In April of this year, the e-Evidence Initiative was published by the European Commission and was devised with the intention of creating a fresh, new framework for EU Member States to access content data and metadata, collectively known as e-evidence, across national borders.
This intiative will provide new tools for law enforcement to obtain data stored across national borders for criminal investigations, and will enable law enforcement institutions to get data directly from providers (even those outside of the EU), and potentially regardless of which entity in the provider’s corporate structure has possession or custody over the data. This bears a similarity to the USA’s Clarifying Lawful Overseas Use of Data (the “CLOUD”) Act. The proposal comes in the form of a directive and a regulation.
The Directive necessitates providers of certain online services to keep a legal representative in the EU. The representative must be able to process orders from authorities in any Member State to preserve or produce electronic data for criminal proceedings, including orders from authorities in Member States where they do not conduct business. If the representative is unable to, both the legal representative and the provider may be subject to sanctions.
The Regulation would create two new legal instruments: a European Production Order (“EPO”) and a European Preservation Order (“EPrO”). Member State authorities could use these orders to compel the preservation or production of data. A variety of technology companies would be covered by this, including electronic communications service providers, cloud providers, social networks, online marketplaces, hosting service providers, and providers of internet infrastructure such as IP address and domain name registries. These instruments could not be used to intercept real-time communications however.
The Regulation would empower authorities in one Member State to use an EPO to directly compel a provider in a second Member State to disclose data. The provider must respond to an EPO within 10 days, or within 6 hours where there is “imminent threat to life or physical integrity of a person or to a critical infrastructure,” subject to certain exceptions.

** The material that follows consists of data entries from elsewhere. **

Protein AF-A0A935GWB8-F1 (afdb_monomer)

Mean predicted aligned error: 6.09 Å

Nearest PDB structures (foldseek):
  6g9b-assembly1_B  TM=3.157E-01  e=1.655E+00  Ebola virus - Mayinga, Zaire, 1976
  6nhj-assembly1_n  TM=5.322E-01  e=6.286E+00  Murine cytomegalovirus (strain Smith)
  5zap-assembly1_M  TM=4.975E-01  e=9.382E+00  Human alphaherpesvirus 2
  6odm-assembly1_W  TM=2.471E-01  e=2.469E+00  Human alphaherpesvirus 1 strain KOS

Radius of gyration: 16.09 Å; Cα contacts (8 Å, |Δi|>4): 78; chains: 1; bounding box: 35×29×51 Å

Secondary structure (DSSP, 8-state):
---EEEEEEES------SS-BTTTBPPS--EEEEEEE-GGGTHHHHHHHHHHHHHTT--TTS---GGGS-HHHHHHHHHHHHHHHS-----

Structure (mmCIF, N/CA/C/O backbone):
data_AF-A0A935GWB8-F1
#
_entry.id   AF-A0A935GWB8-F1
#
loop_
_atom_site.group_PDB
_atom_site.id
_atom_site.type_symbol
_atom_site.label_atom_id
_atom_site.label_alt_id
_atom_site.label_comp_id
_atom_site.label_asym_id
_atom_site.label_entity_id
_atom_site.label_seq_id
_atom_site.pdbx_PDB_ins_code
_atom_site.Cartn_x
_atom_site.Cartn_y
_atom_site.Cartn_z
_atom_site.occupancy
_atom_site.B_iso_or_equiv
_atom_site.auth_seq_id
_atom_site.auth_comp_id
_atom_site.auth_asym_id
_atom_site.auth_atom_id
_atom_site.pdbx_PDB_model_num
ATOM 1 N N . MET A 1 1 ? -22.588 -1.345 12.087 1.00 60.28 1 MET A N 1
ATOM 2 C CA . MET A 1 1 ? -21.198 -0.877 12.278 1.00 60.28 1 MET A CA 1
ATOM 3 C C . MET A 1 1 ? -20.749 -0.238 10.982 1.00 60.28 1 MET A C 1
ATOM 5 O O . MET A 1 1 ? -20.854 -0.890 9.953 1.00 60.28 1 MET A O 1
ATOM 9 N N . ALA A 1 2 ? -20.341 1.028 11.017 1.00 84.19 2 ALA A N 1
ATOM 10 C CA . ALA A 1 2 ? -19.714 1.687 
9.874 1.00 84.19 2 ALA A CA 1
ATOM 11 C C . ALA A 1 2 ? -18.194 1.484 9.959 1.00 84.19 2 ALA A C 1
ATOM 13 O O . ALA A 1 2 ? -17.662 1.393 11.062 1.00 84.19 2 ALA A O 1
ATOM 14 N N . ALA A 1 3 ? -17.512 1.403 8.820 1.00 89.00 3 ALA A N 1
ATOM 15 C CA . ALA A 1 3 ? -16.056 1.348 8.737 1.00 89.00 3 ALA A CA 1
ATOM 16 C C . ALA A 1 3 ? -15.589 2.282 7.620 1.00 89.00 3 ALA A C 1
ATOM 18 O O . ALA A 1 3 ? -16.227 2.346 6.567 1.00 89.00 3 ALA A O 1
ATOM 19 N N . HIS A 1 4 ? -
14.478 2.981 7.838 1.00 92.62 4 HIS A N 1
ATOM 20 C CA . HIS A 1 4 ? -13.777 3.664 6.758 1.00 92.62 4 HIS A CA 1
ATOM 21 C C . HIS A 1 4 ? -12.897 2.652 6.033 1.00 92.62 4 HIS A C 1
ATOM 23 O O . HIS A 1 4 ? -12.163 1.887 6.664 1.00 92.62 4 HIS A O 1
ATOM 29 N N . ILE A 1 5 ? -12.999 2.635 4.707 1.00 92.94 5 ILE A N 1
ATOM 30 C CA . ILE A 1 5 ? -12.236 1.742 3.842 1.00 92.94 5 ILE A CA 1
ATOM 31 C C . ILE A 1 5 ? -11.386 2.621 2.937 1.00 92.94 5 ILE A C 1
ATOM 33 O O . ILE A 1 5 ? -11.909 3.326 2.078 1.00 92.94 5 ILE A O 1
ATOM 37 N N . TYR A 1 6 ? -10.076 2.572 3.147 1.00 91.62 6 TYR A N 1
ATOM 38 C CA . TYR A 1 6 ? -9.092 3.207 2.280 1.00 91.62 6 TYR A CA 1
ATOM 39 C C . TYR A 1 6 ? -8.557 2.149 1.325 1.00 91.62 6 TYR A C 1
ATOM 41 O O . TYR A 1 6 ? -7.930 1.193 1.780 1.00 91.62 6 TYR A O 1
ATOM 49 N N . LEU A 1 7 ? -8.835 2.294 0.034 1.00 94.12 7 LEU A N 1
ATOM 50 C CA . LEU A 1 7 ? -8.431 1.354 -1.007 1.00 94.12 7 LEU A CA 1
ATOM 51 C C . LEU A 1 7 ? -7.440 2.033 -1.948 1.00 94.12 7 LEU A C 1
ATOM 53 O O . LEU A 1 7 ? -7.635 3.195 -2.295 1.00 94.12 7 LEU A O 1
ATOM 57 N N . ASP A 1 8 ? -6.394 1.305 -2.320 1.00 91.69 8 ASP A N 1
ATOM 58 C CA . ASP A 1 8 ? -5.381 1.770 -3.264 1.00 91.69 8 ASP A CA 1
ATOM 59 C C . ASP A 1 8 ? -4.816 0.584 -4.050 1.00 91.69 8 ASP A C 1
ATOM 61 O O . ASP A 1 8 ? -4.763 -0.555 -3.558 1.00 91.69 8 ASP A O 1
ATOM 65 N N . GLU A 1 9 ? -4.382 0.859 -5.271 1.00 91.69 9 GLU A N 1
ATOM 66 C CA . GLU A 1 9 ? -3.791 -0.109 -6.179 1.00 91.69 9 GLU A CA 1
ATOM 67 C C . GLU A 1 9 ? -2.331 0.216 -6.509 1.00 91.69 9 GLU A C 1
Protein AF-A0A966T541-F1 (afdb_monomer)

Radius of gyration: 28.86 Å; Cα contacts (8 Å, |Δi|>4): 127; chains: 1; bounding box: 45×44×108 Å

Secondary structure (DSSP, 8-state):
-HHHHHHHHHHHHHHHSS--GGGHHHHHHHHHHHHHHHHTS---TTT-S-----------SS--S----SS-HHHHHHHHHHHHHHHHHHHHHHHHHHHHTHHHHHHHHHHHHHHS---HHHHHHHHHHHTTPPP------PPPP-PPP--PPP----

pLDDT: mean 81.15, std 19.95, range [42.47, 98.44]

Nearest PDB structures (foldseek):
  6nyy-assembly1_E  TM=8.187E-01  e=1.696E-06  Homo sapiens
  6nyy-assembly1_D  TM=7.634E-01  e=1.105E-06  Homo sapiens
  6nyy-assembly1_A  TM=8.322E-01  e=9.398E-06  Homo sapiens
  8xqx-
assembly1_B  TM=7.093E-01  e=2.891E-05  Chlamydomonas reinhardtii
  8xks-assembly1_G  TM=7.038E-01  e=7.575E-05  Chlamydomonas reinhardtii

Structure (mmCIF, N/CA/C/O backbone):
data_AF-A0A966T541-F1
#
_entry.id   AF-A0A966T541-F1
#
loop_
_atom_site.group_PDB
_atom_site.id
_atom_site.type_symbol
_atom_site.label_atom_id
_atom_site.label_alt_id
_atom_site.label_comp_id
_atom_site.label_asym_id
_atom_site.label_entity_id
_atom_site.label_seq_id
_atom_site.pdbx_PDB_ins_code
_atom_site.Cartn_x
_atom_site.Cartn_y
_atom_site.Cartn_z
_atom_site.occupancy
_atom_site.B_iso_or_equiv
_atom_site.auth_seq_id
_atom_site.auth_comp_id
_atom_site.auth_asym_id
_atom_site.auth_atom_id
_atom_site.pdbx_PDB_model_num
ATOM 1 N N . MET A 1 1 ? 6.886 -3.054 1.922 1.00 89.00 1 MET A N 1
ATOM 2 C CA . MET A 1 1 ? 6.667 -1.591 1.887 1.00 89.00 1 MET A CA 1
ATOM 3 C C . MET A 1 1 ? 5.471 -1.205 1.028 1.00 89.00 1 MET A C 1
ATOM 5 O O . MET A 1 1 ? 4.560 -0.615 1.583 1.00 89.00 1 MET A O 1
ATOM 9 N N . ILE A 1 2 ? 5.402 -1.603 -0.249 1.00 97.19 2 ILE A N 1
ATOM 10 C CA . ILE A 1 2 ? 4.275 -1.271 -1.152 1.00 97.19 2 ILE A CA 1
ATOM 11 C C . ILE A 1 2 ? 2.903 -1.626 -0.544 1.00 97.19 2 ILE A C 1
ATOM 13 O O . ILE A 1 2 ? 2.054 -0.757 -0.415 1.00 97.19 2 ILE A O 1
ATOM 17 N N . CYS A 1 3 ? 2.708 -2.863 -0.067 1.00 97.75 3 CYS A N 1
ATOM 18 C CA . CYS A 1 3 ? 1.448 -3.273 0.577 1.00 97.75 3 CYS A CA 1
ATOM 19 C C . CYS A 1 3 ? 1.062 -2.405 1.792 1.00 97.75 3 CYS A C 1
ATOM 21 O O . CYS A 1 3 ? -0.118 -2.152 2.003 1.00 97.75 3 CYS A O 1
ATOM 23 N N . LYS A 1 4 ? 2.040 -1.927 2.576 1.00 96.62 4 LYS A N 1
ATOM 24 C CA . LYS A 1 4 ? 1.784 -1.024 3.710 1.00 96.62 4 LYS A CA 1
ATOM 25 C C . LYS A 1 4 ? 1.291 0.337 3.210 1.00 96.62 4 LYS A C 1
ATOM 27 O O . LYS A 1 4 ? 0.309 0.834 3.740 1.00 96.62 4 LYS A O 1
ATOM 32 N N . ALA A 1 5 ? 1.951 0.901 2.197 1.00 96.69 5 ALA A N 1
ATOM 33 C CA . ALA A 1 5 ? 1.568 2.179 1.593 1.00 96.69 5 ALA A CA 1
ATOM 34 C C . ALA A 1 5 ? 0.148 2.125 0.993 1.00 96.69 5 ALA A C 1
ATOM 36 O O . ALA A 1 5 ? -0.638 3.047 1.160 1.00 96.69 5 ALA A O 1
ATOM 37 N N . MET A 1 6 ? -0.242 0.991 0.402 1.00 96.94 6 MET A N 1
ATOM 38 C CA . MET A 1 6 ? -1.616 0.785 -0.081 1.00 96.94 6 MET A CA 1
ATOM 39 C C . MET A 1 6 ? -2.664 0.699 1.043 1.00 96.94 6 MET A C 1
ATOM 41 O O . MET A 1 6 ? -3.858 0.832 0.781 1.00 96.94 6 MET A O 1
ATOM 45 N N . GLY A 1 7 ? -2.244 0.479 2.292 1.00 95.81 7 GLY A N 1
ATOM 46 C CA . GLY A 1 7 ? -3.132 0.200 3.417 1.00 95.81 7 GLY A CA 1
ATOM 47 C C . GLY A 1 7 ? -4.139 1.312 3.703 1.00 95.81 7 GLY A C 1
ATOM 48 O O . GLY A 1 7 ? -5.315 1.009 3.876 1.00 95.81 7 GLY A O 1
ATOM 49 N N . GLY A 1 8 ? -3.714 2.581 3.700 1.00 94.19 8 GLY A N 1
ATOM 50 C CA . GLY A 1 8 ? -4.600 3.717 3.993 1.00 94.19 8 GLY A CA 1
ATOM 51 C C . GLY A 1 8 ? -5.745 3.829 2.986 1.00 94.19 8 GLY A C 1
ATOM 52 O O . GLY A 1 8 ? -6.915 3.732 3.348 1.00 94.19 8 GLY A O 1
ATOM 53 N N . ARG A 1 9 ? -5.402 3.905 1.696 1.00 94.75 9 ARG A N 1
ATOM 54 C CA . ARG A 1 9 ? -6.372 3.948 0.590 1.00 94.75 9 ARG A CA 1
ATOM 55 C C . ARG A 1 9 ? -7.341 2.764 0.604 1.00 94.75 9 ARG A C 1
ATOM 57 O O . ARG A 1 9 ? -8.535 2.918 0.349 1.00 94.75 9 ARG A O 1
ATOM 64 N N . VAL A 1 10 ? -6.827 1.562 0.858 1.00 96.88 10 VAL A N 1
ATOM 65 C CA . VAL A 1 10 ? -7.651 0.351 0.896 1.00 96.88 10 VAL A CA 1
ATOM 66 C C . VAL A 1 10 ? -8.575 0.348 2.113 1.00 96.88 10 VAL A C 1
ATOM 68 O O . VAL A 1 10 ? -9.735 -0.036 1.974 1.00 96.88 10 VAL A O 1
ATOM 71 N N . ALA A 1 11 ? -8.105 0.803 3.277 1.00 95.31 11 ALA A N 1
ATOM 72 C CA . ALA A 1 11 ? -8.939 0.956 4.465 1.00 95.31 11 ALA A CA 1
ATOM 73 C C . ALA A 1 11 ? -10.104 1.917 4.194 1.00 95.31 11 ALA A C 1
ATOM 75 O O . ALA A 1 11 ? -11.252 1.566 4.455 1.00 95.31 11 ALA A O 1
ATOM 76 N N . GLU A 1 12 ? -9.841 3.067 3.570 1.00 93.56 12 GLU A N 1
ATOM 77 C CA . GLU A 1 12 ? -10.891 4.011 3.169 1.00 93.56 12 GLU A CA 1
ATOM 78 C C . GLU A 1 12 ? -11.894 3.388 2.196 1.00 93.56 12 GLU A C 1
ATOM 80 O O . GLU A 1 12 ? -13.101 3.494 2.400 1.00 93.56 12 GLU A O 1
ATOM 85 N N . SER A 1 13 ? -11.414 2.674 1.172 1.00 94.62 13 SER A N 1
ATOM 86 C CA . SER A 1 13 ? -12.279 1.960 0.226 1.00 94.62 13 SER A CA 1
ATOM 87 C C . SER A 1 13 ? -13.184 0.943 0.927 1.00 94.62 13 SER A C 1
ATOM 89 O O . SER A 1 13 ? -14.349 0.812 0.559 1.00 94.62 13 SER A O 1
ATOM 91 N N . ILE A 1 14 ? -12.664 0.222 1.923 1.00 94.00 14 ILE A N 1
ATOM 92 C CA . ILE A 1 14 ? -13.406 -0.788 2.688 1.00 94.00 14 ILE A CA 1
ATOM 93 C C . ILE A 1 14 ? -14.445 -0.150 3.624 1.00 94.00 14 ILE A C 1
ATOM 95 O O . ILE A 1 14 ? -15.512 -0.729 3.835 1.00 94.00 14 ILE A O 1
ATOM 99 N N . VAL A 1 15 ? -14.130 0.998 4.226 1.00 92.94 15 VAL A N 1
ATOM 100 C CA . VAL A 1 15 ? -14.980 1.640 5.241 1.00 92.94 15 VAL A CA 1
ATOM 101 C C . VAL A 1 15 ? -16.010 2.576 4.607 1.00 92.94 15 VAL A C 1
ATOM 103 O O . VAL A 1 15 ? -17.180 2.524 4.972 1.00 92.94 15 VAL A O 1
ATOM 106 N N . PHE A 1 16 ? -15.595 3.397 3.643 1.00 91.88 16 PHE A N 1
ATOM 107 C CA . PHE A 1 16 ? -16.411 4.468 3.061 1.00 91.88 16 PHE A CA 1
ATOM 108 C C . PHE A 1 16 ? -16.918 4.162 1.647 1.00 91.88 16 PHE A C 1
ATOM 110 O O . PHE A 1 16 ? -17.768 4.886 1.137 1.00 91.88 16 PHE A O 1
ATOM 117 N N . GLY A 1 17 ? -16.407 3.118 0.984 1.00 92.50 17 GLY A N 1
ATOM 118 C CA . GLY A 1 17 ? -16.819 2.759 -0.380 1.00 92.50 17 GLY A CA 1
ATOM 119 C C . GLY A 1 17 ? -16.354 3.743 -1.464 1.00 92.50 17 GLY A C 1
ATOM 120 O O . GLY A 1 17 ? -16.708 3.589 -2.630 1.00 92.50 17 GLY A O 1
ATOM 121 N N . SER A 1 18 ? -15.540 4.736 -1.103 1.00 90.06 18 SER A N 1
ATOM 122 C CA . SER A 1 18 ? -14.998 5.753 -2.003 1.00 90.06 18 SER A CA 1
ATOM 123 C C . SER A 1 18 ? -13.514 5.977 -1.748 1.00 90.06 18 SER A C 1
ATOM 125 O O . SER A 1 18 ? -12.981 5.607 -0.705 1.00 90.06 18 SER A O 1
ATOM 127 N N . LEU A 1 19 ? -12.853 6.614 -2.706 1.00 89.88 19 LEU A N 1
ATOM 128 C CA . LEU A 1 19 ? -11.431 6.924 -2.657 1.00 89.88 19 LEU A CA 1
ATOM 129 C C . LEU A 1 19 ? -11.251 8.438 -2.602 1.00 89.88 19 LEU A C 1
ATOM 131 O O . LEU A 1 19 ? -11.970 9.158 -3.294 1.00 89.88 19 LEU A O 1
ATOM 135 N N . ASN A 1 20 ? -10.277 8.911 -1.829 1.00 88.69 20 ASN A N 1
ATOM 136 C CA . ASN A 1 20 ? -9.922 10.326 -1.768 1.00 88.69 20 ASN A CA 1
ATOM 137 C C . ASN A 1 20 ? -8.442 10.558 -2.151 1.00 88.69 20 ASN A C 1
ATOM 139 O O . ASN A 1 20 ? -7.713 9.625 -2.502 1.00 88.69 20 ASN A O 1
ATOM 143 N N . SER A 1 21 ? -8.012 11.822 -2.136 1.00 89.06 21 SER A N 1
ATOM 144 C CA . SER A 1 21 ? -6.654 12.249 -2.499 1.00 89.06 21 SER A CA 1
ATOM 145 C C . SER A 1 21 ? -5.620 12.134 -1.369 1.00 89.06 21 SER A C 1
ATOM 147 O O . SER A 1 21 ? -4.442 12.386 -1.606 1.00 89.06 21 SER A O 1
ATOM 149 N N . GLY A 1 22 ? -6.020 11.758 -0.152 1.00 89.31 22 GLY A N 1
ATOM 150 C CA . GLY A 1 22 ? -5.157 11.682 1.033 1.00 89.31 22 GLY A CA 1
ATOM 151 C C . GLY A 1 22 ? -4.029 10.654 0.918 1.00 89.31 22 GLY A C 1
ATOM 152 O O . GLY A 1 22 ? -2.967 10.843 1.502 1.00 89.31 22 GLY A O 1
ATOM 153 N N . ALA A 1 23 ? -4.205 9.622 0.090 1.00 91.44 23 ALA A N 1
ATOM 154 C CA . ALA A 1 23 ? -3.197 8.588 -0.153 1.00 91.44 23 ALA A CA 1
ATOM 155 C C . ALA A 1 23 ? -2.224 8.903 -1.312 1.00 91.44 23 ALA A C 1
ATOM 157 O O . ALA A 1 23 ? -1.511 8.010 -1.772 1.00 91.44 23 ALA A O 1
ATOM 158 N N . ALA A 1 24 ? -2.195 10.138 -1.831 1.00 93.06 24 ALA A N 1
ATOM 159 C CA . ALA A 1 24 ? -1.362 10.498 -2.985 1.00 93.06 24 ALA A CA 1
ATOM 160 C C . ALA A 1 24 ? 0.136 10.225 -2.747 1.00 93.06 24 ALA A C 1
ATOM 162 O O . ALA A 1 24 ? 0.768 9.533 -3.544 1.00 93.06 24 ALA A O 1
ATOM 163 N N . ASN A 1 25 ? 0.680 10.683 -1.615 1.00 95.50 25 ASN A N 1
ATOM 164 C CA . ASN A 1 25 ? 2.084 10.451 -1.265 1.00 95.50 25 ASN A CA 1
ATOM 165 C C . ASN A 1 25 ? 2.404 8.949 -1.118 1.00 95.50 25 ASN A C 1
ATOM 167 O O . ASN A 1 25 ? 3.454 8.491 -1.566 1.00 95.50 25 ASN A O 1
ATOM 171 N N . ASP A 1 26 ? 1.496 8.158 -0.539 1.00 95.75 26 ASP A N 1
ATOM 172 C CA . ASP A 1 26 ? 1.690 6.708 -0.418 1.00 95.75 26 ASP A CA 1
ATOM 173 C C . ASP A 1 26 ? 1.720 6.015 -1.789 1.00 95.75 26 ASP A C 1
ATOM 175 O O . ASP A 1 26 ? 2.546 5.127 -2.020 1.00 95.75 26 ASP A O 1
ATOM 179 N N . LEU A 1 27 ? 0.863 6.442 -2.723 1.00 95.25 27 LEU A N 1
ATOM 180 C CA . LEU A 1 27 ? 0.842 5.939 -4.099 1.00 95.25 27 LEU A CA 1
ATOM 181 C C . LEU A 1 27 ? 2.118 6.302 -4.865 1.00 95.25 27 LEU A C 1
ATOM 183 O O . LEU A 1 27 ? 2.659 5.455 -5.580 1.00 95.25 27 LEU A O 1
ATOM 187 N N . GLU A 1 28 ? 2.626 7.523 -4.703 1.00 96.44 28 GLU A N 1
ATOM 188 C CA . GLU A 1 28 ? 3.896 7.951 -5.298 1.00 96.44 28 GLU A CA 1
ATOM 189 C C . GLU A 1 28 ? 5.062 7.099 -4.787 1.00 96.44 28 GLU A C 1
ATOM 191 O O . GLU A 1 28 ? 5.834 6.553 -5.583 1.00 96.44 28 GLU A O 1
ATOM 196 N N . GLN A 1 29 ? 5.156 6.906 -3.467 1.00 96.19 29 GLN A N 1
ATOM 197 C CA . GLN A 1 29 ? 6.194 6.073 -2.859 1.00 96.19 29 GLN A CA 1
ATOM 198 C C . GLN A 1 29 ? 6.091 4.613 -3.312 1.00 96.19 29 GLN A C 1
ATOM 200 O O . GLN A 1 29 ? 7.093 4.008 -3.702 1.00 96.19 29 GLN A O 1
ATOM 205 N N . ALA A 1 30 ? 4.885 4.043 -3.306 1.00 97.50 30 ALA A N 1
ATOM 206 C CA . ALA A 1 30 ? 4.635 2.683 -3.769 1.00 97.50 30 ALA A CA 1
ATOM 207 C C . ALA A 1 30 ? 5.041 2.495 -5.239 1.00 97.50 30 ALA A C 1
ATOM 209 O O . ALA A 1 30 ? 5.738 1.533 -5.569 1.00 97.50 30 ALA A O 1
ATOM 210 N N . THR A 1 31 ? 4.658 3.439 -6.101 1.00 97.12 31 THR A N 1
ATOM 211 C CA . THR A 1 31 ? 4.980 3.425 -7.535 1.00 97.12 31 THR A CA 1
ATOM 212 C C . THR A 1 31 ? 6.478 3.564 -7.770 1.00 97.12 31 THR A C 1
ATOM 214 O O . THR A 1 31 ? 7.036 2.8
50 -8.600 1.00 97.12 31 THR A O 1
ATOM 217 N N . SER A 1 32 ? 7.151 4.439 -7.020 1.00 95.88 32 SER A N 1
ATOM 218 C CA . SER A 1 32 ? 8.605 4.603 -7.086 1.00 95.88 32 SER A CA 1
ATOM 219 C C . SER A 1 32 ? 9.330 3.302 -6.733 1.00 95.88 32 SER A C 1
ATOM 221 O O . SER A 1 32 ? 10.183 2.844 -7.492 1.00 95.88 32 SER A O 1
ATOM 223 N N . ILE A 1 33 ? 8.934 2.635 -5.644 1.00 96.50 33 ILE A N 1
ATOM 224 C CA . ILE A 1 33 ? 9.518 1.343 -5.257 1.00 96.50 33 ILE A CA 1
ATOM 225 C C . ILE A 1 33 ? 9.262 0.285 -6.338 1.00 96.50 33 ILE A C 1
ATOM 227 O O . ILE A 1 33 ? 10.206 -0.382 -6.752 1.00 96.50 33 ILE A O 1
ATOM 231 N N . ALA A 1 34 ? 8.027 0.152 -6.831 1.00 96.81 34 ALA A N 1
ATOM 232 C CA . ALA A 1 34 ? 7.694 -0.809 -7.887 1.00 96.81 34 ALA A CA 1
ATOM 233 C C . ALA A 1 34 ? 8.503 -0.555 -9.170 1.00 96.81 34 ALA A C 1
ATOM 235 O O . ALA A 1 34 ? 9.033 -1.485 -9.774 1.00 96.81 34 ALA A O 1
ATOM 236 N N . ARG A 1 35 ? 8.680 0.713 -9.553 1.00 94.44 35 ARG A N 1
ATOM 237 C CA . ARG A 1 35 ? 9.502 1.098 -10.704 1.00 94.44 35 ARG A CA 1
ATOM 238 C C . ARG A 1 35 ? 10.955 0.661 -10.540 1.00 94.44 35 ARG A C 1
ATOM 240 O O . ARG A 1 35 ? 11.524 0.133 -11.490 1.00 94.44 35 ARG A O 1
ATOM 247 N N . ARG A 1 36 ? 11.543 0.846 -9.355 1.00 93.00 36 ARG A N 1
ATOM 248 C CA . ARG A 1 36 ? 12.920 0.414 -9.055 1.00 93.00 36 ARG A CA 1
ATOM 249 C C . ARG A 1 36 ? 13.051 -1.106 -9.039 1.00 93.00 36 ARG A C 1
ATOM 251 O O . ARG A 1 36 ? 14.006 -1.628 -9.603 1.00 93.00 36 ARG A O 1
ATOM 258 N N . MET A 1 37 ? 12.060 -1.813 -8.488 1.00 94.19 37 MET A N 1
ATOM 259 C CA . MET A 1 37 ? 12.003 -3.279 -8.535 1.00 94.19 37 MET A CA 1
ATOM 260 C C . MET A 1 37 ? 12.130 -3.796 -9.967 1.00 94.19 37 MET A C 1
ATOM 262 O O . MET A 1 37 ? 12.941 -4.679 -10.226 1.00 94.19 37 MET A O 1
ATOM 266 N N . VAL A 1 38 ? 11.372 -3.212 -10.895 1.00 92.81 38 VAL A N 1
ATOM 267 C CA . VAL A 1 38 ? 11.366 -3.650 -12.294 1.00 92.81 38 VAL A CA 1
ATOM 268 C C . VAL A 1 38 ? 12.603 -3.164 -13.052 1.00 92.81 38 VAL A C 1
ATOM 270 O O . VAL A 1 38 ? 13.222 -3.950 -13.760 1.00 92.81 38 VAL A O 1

Authorities may issue an EPO access data for all criminal offenses, but only serious offences can justify a request content or transactional data (such as those with a minimum of a three-year sentence in the issuing Member State, or certain cyber and terrorism-related crimes).
Member State authorities could use an EPrO to directly compel a provider in a second Member State to preserve data (eg. to prevent its deletion), regardless of where the data is stored. Authorities could issue an EPrO for all criminal offenses.
Challenging Production and Preservation Orders
Providers may object to EPOs and EPrOs on several grounds. A provider may oppose an order if it was not issued by a proper issuing authority, if the request cannot be complied with because it is impossible, if the provider is not storing the data in question, if the request is not for services covered by the Regulation, or if it is apparent that the order “manifestly violates” the EU Charter of Fundamental Rights or is “manifestly abusive”. In addition, the proposed Regulation establishes two mechanisms though which a provider could challenge an EPO.
First, the provider may refuse to comply with an EPO because disclosure would force it to violate a third-country law that either protects “the fundamental rights of the individuals concerned” or “the fundamental interests of the third country related to national security or defence.” Where a provider raises such a challenge, issuing authorities can request review of the order by a Member State court. If the court establishes that a conflict exists, it must notify authorities in the third-party country; if that third-party country objects to execution of the order, the court must set it aside.
Second, a provider may refuse to comply with an order because it would force the provider to violate a third-country law that protects interests other than fundamental rights or national security and defence. In such cases, the parties follow the same procedures as above, except that the court, rather than notifying the foreign authorities, conducts a multi-factor analysis to decide whether to enforce the order.
The e-Evidence Initiative would have several important policy consequences, not only for EU-based cloud customers, technology companies, and law enforcement authorities, but also for technology companies and cloud customers based outside of the EU.
By requiring providers within its scope to appoint a legal representative that can comply with Member State production and preservation orders, the Directive would give law enforcement authorities across the EU the ability to compel providers based outside the EU to produce data, potentially even regardless of which entity in the provider’s corporate group has possession or custody over the data. This reading could result in a significant expansion of Member State jurisdiction over digital data held by service providers located outside the EU.